赤旗2021年5月5日付
日本共産党の小池晃書記局長は3日夜のBS―TBS「報道1930」で、新型コロナ感染拡大が深刻化する中で東京五輪・パラリンピック開催に固執する菅政権を批判し、「中止する決断をすべきだ」と主張しました。
番組で、インドでの変異株による感染爆発について、世界の1日の感染者数の半分がインドでの感染者になっていると紹介され、司会の松原耕二氏が「感染が拡大する、感染が拡大するとウイルスが変異を重ねてしまう。その結果、変異を重ねてワクチン効果が薄れる。そうするとまた感染が拡大する。こういう負のスパイラルになったのではないか」と指摘しました。
小池氏は、インドでの「負のスパイラル」のきっかけが、3月に行われた世界最大級のヒンズー教の宗教行事である可能性が高いとされていることを指摘。「日本はこれから世界最大級のスポーツ行事である五輪をやろうとしている」「インドのこの経験から学ぶべき教訓は、オリンピック中止の決断をすることではないか」と強調しました。

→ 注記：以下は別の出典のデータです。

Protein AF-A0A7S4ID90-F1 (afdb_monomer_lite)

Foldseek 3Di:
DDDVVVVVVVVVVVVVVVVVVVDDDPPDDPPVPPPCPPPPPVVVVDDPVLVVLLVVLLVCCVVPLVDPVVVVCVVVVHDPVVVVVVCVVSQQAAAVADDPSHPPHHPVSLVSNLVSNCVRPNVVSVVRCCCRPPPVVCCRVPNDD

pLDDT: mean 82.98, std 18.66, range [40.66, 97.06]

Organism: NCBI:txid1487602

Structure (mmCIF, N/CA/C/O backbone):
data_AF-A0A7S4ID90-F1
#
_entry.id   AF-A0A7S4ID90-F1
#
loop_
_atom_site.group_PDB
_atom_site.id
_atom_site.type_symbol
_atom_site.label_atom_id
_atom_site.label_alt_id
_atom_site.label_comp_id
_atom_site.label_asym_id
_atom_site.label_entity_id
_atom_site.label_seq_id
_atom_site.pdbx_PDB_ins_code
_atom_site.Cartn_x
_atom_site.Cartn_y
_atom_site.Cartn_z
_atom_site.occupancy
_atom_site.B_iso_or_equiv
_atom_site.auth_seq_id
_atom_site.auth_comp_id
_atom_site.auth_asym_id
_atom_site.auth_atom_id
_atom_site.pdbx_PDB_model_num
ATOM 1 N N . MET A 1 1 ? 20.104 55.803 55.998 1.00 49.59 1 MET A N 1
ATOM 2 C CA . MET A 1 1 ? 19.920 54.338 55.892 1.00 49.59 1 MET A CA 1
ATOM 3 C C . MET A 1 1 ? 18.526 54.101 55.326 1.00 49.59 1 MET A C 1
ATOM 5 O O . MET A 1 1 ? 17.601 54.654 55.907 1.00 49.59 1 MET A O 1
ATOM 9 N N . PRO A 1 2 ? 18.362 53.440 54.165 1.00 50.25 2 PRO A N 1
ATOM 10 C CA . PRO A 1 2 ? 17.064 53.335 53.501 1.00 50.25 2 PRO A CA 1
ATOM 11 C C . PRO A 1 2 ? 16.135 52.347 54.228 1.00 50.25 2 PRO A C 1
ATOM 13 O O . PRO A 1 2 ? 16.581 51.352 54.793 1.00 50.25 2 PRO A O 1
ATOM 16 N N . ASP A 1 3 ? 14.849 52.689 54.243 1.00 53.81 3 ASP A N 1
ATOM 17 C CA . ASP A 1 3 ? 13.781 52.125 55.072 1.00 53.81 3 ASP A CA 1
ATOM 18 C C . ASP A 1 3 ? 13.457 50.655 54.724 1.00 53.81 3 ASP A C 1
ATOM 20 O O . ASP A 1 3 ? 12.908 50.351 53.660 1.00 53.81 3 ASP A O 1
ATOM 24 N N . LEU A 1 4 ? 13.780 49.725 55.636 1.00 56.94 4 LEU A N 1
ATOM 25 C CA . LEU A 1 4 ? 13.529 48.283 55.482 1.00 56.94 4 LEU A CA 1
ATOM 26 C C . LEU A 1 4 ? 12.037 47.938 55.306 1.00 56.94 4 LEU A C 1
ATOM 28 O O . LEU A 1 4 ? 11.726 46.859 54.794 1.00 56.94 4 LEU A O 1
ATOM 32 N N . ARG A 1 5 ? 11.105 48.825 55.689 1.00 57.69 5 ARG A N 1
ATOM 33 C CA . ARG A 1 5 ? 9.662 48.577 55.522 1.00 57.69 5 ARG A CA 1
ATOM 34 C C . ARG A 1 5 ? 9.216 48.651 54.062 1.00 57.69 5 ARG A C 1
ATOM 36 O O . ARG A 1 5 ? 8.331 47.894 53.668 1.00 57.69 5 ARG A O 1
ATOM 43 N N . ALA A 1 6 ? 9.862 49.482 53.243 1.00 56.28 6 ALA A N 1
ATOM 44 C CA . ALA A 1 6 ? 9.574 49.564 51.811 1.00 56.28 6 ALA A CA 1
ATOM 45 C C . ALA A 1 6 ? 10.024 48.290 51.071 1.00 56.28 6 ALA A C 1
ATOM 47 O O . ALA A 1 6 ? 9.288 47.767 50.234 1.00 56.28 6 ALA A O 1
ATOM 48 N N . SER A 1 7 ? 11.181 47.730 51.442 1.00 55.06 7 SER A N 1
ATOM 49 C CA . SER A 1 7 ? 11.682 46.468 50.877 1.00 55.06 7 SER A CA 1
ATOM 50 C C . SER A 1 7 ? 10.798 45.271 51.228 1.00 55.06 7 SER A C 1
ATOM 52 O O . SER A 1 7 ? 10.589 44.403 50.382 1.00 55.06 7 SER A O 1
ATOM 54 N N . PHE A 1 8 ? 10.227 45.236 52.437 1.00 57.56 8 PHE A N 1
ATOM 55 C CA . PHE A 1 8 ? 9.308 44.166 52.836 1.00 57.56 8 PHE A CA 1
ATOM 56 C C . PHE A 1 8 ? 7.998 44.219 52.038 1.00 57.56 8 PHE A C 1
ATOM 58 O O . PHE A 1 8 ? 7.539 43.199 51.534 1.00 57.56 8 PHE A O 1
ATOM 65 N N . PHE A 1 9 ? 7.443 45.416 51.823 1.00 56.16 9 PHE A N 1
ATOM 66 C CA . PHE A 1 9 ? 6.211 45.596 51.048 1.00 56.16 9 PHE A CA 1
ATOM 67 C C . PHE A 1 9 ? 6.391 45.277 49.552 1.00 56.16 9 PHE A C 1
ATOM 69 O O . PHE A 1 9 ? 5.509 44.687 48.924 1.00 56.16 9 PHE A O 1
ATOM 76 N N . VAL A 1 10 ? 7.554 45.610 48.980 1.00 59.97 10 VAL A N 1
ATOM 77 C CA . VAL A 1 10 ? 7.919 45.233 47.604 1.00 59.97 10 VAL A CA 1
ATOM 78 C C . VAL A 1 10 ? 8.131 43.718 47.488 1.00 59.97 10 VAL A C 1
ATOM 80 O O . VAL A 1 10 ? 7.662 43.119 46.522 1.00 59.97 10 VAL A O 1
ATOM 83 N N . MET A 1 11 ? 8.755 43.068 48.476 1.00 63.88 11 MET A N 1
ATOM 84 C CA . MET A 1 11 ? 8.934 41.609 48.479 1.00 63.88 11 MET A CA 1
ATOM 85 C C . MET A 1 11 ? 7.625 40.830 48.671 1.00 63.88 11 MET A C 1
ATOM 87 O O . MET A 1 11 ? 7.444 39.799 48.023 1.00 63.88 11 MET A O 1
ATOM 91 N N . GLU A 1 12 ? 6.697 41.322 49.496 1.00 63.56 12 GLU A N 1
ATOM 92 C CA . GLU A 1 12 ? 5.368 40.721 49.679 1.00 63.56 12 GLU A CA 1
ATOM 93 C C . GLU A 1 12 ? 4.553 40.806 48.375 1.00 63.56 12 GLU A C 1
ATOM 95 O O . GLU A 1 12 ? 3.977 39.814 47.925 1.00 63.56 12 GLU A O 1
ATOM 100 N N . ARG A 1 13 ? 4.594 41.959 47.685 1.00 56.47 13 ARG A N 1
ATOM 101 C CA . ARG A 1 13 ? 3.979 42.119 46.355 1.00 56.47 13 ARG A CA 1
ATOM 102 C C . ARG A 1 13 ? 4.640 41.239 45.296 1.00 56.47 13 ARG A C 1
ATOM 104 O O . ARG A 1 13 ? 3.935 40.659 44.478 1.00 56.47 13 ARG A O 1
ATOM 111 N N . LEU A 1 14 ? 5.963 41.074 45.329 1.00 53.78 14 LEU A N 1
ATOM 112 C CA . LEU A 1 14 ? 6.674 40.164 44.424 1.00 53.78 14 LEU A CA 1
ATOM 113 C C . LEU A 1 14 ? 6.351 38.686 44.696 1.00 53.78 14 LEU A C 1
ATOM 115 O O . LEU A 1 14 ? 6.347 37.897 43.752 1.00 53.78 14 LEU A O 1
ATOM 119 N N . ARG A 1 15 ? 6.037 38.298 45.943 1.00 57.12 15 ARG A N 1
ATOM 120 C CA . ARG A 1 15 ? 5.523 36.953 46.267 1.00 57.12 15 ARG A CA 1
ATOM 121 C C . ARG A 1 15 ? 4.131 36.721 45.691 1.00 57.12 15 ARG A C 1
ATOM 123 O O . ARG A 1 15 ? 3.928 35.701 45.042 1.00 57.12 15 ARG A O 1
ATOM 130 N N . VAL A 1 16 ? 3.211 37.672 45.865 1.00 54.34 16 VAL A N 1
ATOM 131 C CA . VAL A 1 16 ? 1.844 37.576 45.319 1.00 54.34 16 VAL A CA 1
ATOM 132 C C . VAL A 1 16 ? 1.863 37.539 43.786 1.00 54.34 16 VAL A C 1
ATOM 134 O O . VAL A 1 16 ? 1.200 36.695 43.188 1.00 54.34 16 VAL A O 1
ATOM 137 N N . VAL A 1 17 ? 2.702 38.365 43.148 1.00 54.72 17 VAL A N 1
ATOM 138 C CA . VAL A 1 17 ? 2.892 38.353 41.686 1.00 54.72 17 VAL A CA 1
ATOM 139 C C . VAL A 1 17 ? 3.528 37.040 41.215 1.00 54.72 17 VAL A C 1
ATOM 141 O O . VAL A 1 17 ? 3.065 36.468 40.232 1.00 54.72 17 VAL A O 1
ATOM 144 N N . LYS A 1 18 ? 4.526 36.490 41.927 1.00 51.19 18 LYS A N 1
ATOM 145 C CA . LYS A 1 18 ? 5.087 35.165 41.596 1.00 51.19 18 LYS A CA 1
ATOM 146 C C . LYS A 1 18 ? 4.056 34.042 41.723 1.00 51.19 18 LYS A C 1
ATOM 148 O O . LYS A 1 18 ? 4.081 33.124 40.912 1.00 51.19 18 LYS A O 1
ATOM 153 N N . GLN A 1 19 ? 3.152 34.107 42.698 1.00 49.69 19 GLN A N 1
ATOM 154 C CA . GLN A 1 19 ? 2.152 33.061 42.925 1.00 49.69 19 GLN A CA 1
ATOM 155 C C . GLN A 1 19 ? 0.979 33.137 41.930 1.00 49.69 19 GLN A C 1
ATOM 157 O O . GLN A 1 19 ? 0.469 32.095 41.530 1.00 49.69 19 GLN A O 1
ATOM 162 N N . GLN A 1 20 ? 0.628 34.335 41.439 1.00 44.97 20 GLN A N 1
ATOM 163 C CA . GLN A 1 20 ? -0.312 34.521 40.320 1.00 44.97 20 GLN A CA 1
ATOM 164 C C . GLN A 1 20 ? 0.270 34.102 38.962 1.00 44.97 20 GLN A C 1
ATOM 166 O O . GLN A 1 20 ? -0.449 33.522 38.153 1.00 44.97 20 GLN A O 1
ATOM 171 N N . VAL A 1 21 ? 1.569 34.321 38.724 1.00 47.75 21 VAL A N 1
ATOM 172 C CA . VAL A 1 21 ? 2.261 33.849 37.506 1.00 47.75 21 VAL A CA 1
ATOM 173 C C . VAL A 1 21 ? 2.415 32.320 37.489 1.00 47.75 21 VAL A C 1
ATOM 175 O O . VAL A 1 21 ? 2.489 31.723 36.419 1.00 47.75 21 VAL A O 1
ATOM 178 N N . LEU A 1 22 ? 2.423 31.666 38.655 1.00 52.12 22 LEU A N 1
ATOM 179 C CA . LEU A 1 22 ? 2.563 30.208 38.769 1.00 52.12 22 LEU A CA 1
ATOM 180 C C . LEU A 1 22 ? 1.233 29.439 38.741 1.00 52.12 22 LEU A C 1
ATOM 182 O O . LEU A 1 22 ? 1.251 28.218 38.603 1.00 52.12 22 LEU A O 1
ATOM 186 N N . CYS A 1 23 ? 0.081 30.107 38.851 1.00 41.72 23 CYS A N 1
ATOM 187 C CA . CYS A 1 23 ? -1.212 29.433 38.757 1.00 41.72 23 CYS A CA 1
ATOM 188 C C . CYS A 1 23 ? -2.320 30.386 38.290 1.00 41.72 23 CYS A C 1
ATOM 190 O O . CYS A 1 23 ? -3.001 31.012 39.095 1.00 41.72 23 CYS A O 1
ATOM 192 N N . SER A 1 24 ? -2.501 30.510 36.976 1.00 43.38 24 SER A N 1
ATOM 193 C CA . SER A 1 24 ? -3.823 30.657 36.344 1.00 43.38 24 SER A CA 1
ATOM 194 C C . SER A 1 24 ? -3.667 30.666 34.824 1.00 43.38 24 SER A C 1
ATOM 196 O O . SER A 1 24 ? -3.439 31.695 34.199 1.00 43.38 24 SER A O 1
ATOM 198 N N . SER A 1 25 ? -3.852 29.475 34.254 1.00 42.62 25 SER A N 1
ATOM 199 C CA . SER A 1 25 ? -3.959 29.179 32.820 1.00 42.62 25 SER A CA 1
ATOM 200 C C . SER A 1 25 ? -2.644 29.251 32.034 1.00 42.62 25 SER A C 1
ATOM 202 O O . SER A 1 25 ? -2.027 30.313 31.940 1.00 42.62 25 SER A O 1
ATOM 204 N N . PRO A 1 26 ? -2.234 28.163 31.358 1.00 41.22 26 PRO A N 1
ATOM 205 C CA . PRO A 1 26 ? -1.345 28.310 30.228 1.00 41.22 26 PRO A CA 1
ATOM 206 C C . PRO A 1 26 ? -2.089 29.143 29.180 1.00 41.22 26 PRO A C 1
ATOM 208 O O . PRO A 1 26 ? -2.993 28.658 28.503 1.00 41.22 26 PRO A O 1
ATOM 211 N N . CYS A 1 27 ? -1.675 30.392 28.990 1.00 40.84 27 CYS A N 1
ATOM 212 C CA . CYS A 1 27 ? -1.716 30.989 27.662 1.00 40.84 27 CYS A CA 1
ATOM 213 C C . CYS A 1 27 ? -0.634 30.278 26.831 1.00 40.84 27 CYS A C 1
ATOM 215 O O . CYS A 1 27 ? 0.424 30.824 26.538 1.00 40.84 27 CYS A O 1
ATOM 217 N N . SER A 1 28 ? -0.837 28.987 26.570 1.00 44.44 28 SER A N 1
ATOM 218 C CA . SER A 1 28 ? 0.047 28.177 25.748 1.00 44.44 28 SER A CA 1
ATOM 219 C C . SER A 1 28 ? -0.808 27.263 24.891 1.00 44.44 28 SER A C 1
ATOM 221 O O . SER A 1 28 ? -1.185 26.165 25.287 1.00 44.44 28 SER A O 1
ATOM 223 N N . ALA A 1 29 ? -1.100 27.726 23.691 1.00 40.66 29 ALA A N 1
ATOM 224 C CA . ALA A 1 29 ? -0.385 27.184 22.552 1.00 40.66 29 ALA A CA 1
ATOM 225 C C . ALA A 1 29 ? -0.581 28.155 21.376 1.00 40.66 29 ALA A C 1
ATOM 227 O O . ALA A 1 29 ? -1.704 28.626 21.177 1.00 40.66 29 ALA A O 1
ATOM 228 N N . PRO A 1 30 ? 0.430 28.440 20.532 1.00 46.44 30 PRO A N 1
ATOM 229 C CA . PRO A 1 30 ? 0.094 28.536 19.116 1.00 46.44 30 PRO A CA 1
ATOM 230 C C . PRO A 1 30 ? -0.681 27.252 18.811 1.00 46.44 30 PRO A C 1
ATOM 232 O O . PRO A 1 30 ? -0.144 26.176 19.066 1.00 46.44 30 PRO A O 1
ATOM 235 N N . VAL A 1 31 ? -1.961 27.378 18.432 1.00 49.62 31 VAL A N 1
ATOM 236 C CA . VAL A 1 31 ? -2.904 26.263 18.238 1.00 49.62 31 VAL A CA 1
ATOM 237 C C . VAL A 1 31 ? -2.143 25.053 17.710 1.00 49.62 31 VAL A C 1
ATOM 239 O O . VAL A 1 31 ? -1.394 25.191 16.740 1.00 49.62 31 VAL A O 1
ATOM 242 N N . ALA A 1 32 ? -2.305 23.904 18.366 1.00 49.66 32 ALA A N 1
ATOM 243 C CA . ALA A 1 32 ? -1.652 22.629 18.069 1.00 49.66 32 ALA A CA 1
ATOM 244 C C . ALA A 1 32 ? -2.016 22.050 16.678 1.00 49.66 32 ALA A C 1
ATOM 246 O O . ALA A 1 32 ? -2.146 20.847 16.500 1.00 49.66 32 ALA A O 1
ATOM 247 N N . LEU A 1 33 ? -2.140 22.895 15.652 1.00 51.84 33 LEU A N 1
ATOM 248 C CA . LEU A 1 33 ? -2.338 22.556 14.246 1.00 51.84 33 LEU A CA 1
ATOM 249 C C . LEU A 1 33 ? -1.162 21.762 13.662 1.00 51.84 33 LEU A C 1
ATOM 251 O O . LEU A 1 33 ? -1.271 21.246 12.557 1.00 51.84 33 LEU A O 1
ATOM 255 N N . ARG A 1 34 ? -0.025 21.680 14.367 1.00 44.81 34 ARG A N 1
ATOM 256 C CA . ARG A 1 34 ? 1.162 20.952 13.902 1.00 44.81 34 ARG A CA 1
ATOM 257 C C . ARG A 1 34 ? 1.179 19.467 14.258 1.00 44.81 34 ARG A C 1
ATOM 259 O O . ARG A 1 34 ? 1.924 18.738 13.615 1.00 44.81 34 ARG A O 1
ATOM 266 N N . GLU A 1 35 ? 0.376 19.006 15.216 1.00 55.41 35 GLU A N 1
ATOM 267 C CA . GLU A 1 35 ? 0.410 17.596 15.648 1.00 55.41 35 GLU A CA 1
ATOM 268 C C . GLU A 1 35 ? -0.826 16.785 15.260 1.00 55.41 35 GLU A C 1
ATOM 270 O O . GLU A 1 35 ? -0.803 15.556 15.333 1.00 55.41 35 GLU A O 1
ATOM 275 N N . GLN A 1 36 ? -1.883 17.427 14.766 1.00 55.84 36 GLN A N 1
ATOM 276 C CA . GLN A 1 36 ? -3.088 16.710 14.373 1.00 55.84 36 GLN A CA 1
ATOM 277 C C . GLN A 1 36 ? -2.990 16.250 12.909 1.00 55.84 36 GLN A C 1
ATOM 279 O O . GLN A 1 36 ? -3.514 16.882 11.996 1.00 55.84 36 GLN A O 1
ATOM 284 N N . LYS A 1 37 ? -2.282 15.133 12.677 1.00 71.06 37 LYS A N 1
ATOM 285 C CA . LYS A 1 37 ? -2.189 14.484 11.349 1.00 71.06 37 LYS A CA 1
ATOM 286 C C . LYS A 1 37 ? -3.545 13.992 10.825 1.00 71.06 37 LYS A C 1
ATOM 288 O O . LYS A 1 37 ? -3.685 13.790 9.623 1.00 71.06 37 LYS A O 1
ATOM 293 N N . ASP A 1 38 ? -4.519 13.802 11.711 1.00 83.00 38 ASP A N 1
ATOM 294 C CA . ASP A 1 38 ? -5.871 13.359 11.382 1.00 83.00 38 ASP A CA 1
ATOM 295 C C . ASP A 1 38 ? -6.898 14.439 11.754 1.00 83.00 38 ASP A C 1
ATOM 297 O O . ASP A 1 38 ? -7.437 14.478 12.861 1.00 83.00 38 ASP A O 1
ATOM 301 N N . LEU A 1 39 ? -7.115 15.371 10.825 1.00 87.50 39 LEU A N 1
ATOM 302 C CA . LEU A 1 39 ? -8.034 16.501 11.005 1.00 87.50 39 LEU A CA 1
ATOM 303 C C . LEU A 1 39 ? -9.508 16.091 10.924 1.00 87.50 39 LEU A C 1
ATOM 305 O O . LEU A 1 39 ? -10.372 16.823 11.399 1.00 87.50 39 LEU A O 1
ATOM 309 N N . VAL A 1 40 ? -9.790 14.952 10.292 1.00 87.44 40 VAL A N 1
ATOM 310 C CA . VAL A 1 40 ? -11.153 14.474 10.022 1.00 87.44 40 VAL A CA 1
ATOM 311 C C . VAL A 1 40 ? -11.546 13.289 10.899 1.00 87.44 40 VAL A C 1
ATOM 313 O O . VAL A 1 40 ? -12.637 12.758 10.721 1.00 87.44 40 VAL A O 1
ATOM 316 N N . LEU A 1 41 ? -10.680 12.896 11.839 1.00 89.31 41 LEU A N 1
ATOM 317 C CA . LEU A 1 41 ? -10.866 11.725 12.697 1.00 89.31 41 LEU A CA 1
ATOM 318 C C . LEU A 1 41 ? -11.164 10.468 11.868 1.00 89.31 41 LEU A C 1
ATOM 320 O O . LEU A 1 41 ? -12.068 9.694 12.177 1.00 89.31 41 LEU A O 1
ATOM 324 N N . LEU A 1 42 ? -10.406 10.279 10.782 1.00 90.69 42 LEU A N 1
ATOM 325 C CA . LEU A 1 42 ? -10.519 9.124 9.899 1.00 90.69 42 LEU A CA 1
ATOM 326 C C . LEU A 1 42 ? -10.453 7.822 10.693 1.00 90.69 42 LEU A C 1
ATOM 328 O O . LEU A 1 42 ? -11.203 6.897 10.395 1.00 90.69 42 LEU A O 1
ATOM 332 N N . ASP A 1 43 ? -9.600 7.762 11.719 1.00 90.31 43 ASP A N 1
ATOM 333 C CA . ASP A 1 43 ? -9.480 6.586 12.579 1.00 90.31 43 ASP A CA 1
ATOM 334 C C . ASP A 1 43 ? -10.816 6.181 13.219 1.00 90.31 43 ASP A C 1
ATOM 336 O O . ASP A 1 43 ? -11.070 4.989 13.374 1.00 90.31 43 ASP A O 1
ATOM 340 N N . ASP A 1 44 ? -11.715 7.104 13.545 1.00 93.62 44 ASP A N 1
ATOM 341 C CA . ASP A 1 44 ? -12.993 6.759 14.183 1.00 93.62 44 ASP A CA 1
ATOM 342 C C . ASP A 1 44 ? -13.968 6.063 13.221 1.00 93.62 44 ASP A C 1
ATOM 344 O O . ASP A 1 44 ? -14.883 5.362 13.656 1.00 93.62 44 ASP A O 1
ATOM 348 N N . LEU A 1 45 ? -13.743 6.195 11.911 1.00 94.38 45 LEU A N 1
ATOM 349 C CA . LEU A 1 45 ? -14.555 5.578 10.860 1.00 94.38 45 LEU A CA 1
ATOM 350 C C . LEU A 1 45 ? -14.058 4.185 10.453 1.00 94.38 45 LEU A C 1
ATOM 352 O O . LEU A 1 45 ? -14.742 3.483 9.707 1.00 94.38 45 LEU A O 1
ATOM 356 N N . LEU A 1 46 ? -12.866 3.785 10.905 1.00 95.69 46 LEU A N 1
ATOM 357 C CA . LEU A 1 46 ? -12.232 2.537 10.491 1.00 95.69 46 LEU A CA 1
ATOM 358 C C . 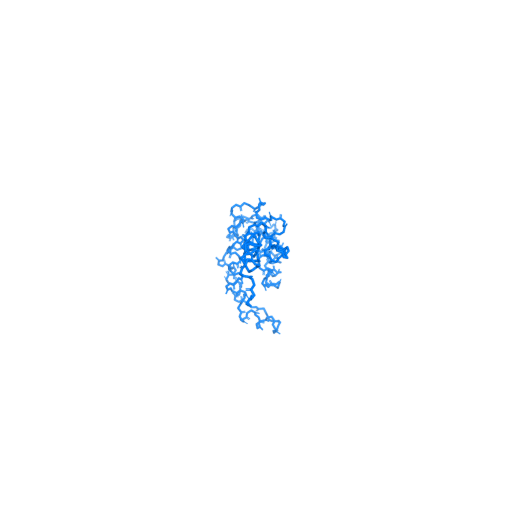LEU A 1 46 ? -12.518 1.397 11.465 1.00 95.69 46 LEU A C 1
ATOM 360 O O . LEU A 1 46 ? -12.410 1.533 12.686 1.00 95.69 46 LEU A O 1
ATOM 364 N N . SER A 1 47 ? -12.784 0.221 10.904 1.00 97.00 47 SER A N 1
ATOM 365 C CA . SER A 1 47 ? -12.805 -1.024 11.670 1.00 97.00 47 SER A CA 1
ATOM 366 C C . SER A 1 47 ? -11.416 -1.349 12.254 1.00 97.00 47 SER A C 1
ATOM 368 O O . SER A 1 47 ? -10.395 -0.893 11.726 1.00 97.00 47 SER A O 1
ATOM 370 N N . PRO A 1 48 ? -11.332 -2.177 13.314 1.00 96.50 48 PRO A N 1
ATOM 371 C CA . PRO A 1 48 ? -10.050 -2.606 13.877 1.00 96.50 48 PRO A CA 1
ATOM 372 C C . PRO A 1 48 ? -9.123 -3.259 12.842 1.00 96.50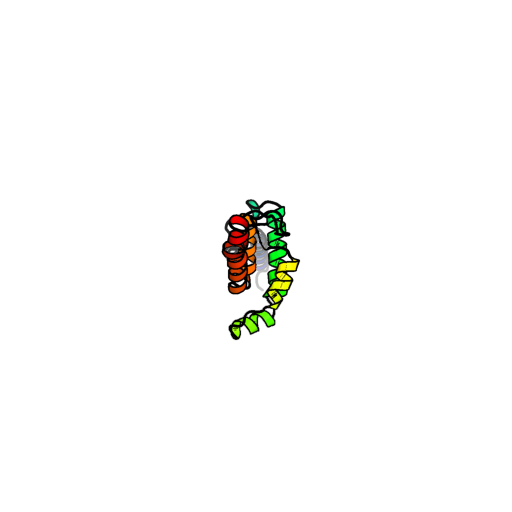 48 PRO A C 1
ATOM 374 O O . PRO A 1 48 ? -7.920 -3.012 12.849 1.00 96.50 48 PRO A O 1
ATOM 377 N N . GLU A 1 49 ? -9.685 -4.039 11.916 1.00 95.19 49 GLU A N 1
ATOM 378 C CA . GLU A 1 49 ? -8.922 -4.693 10.852 1.00 95.19 49 GLU A CA 1
ATOM 379 C C . GLU A 1 49 ? -8.351 -3.679 9.850 1.00 95.19 49 GLU A C 1
ATOM 381 O O . GLU A 1 49 ? -7.174 -3.744 9.498 1.00 95.19 49 GLU A O 1
ATOM 386 N N . GLN A 1 50 ? -9.152 -2.694 9.435 1.00 96.56 50 GLN A N 1
ATOM 387 C CA . GLN A 1 50 ? -8.696 -1.615 8.552 1.00 96.56 50 GLN A CA 1
ATOM 388 C C . GLN A 1 50 ? -7.602 -0.764 9.211 1.00 96.56 50 GLN A C 1
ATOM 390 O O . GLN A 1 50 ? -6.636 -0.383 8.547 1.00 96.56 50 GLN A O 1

小池氏は、政府が五輪開催に向けて、500人の看護師を動員し、200人のスポーツドクターを招集し、30の指定病院を確保するとしていることについて「これだけ医療崩壊だと言われている時に、さらなる医療の逼迫(ひっぱく)になる」と主張。たとえ「無観客開催」としても世界中から9万人が来日することになるとして「感染爆発の危険があるのではないか。『負のスパイラル』が東京五輪・パラリンピックをきっかけに日本から世界に広がったら、こんな悲劇はない。何のためのオリンピックかということになる」と語りました。
視聴者からの「オリンピックが日本での大感染の引き金になるのではないか」という質問に、自民党の古川俊治参院議員は「(オリンピック開催のためには)緊急事態宣言を7月まで延長することが必要かもしれない」と発言しました。
これに対して小池氏は「そこまでして五輪をやるのか。橋本聖子東京五輪パラリンピック組織委員会会長は『無観客でやる覚悟を持った』と言ったが、中止する覚悟こそ持つべきだ」と主張。「菅義偉首相は『決定権者はIOC(国際オリンピック委員会)だ』と逃げているが、IOCは日本国民の健康と命に責任を持っていない。日本国民の健康と命に責任を持っているのは日本政府だ。政府と東京都が決断をする時期が来た」と語りました。